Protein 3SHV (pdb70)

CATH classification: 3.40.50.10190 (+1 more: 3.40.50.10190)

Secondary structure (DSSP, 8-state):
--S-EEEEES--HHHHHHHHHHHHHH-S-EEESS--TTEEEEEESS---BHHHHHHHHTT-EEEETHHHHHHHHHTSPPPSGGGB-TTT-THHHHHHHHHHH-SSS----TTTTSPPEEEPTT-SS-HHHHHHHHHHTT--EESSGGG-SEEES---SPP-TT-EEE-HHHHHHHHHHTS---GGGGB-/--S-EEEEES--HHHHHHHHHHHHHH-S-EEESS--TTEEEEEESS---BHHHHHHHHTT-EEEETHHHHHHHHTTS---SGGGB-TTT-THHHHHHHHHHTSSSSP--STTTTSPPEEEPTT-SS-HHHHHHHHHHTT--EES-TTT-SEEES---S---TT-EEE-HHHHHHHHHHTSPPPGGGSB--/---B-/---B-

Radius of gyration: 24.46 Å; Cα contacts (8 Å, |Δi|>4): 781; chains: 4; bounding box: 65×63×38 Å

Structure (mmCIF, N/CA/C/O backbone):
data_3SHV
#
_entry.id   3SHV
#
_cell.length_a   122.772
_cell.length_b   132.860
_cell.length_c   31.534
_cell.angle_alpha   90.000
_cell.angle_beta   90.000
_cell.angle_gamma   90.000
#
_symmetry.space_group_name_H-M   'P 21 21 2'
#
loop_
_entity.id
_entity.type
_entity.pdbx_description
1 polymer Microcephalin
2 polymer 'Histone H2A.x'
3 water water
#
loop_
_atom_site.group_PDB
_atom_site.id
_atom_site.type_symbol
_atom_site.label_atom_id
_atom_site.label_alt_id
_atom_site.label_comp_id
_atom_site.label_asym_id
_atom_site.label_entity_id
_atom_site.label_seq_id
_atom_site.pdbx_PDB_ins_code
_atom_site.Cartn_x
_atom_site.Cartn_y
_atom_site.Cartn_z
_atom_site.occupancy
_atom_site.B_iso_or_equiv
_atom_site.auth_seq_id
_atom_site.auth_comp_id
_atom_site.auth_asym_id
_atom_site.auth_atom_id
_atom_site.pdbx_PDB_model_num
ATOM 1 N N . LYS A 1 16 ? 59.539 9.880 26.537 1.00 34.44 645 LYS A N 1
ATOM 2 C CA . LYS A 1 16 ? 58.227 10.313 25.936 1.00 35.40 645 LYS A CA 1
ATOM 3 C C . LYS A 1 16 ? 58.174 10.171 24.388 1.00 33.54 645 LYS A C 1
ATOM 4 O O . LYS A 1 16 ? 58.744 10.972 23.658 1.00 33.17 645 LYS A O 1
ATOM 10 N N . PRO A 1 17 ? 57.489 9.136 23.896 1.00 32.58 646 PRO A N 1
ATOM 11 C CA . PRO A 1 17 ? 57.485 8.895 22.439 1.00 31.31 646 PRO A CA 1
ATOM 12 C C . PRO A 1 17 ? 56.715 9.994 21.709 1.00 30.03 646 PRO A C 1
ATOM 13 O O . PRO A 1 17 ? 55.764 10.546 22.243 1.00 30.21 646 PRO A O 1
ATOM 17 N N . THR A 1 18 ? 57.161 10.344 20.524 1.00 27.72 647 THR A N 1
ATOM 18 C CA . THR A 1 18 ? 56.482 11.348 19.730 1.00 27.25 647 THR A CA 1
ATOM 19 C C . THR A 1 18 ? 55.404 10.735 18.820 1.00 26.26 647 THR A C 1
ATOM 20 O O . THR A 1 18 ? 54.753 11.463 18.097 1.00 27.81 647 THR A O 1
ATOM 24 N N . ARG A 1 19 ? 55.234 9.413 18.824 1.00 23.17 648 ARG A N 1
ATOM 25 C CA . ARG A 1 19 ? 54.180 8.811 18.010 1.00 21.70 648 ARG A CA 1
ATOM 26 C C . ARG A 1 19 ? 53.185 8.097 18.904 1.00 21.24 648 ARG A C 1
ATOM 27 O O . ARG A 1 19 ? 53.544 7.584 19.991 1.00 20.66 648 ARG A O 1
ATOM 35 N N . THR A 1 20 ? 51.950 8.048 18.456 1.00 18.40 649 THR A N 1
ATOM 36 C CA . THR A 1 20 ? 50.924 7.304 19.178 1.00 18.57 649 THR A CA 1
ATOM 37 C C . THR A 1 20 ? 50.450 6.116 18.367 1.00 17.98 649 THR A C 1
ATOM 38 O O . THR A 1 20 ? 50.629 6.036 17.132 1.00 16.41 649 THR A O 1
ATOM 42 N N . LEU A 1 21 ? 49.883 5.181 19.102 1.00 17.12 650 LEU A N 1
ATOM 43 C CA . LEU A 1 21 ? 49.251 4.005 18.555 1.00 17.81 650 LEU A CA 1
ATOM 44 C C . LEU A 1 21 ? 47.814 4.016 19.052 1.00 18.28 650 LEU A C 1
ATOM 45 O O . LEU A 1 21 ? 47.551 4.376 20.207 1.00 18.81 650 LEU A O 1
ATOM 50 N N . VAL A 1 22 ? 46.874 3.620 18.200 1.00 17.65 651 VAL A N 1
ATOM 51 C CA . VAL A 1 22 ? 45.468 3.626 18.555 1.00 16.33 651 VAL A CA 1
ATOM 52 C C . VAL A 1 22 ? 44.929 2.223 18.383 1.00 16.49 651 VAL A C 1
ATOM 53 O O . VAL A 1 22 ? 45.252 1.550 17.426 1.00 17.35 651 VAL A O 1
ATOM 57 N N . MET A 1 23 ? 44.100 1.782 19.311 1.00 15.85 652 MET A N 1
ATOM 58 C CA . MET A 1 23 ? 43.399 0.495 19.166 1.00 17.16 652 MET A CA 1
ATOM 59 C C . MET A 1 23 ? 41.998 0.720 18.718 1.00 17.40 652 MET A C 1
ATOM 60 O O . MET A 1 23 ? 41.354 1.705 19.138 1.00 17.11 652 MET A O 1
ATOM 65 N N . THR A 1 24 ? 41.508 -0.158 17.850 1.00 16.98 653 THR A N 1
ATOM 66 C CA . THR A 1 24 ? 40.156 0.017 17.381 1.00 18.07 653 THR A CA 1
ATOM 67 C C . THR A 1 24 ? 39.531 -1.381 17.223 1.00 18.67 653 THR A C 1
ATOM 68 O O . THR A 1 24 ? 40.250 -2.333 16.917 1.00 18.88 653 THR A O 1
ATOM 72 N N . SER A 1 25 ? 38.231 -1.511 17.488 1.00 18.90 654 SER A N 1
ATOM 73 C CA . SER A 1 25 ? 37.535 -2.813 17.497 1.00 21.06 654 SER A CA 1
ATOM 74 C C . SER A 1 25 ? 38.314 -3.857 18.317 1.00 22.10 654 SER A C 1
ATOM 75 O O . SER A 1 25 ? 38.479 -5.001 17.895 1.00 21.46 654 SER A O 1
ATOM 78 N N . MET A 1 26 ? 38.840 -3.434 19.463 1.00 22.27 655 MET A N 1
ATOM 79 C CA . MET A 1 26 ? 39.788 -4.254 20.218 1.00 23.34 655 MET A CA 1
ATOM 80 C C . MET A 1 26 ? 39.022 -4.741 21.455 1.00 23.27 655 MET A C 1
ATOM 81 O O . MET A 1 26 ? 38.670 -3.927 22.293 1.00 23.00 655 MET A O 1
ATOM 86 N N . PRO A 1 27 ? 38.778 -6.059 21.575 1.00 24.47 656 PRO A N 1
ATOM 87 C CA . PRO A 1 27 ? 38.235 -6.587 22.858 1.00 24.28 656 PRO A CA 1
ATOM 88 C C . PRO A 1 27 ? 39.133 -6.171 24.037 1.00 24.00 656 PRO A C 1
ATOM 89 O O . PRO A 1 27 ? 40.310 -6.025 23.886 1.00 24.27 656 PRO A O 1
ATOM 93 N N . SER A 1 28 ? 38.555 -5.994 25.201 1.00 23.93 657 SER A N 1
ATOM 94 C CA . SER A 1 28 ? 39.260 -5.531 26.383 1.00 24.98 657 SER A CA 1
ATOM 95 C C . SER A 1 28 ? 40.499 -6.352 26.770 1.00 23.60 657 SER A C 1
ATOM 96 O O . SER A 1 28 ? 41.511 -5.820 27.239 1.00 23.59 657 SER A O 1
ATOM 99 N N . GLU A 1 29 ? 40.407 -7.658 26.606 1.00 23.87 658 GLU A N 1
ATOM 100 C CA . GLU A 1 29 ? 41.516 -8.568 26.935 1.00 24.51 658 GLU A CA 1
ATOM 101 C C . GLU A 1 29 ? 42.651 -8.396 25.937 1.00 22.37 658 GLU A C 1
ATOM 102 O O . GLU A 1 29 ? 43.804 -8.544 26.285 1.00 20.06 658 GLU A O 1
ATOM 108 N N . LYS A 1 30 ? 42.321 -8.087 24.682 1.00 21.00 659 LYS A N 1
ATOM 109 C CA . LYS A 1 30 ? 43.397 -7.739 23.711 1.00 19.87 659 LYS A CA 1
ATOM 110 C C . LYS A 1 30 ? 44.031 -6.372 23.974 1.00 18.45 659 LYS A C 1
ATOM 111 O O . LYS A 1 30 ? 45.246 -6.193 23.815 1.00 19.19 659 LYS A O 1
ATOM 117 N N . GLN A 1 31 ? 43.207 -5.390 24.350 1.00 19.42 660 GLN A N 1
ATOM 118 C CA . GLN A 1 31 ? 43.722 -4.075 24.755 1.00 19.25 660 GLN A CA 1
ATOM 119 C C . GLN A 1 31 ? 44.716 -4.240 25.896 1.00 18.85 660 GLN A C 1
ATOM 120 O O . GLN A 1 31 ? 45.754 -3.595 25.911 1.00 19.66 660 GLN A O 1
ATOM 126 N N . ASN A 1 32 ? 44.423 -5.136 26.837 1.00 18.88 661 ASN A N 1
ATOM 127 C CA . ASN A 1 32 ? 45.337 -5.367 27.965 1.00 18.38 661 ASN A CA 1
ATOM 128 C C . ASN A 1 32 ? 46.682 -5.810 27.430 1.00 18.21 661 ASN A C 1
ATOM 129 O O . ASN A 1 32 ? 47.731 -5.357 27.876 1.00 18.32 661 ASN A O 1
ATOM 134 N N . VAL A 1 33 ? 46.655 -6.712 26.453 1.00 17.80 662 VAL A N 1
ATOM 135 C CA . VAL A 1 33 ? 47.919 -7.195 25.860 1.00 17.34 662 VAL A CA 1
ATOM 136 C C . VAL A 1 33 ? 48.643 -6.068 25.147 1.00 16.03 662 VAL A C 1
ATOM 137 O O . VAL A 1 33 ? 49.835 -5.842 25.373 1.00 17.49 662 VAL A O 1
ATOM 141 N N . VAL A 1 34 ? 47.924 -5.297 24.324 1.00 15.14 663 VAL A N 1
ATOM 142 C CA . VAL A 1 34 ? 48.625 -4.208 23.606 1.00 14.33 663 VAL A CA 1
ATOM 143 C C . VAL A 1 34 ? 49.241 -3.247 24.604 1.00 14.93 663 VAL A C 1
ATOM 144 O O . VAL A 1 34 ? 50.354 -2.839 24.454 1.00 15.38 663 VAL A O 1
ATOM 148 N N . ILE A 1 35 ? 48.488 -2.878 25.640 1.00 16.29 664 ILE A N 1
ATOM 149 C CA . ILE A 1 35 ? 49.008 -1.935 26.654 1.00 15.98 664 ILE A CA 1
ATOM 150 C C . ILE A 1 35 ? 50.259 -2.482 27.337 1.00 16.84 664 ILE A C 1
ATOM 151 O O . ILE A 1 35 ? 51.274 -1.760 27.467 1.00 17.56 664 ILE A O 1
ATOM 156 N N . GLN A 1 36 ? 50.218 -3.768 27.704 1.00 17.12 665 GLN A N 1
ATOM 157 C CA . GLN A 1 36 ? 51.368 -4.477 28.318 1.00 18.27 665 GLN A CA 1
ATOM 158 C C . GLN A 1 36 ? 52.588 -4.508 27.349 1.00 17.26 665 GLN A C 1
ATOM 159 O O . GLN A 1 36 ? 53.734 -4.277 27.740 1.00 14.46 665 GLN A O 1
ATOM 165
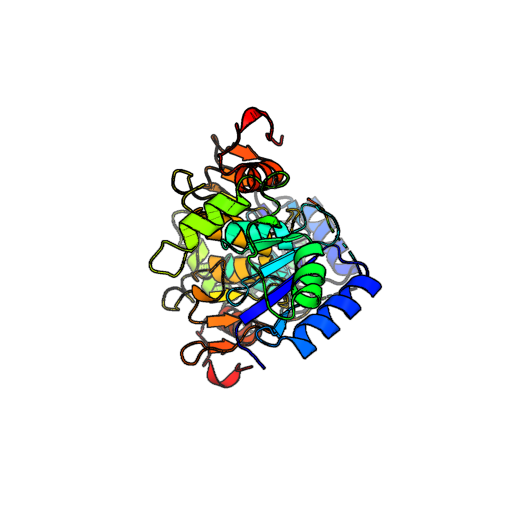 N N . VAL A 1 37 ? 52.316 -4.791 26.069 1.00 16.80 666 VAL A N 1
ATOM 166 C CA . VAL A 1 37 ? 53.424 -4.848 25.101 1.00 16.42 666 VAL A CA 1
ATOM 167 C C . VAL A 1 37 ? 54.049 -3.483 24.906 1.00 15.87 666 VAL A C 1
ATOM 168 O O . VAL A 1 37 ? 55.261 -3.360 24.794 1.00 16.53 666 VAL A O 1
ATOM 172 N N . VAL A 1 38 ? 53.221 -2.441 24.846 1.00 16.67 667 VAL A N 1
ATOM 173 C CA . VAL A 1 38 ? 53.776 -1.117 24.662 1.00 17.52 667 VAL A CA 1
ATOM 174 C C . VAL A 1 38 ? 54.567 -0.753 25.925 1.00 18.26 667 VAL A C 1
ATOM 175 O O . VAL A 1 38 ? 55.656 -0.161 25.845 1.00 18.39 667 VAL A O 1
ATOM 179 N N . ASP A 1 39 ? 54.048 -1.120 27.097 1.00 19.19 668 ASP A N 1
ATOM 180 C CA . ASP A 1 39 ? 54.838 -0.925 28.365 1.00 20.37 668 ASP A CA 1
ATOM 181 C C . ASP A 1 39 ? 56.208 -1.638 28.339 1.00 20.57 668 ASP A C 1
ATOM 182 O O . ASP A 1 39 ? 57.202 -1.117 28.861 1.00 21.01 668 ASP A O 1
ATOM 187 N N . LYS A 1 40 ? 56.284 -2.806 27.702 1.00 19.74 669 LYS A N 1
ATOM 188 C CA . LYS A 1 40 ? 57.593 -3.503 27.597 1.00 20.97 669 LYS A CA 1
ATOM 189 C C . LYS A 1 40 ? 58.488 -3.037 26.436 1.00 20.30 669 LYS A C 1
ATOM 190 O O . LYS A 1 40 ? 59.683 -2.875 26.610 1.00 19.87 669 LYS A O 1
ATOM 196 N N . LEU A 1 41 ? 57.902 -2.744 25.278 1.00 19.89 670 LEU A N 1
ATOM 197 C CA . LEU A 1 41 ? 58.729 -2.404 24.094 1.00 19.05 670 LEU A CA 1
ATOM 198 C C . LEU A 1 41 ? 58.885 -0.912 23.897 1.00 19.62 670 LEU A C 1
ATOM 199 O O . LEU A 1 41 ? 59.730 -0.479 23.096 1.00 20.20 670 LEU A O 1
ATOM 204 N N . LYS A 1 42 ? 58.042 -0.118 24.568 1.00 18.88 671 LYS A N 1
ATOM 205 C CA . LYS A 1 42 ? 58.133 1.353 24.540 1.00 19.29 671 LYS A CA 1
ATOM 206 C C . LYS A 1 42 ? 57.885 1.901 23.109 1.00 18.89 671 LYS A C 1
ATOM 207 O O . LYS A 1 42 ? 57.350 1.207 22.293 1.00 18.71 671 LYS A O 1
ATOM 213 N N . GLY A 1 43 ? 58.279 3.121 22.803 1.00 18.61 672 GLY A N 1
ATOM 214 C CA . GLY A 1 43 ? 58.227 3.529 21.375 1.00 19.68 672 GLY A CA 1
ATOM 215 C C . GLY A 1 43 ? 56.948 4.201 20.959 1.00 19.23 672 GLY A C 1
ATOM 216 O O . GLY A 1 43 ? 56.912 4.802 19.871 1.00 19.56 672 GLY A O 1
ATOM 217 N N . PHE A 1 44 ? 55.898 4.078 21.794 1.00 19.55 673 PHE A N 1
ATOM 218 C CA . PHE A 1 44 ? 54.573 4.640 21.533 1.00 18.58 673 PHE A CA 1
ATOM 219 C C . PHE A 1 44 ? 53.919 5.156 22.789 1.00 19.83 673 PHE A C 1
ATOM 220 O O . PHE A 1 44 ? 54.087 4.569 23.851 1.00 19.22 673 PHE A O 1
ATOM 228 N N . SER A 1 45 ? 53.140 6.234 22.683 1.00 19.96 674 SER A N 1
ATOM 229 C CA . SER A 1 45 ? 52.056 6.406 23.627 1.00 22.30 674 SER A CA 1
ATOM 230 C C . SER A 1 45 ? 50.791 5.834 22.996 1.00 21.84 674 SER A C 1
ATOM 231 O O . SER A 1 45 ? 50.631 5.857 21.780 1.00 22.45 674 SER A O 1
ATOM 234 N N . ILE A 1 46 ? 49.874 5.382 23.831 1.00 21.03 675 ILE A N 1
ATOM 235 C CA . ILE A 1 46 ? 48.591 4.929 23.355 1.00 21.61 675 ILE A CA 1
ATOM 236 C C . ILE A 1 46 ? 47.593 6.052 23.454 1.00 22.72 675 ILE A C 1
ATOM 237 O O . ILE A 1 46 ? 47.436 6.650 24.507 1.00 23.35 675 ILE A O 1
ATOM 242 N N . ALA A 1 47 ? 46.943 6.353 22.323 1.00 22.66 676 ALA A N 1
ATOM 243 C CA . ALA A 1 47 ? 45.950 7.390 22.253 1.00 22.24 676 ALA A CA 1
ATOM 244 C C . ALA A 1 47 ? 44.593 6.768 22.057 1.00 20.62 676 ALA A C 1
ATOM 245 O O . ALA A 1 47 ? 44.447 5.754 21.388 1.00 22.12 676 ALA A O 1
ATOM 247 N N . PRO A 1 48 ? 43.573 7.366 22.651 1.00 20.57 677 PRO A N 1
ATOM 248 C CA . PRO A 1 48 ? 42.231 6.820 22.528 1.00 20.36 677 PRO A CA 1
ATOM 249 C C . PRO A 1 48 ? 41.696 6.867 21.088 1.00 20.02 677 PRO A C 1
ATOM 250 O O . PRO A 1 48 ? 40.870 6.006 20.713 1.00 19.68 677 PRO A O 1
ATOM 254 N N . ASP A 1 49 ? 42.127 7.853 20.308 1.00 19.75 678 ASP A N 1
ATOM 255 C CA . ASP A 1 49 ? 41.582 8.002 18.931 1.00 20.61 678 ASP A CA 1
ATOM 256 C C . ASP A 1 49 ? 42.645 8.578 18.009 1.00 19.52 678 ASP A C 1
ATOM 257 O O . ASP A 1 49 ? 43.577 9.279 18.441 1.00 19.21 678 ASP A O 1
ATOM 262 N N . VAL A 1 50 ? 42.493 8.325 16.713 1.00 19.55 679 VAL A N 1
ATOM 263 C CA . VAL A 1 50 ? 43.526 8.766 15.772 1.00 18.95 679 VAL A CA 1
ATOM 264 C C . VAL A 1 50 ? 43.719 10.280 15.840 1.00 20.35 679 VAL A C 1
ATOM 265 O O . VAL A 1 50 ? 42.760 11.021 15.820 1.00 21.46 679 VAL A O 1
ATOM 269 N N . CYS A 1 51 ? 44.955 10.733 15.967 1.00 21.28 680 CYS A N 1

== == ==

Problem description: Copy out every line from the material above in which the word "polymer" appears.

Response box:
1 polymer Microcephalin
2 polymer 'Histone H2A.x'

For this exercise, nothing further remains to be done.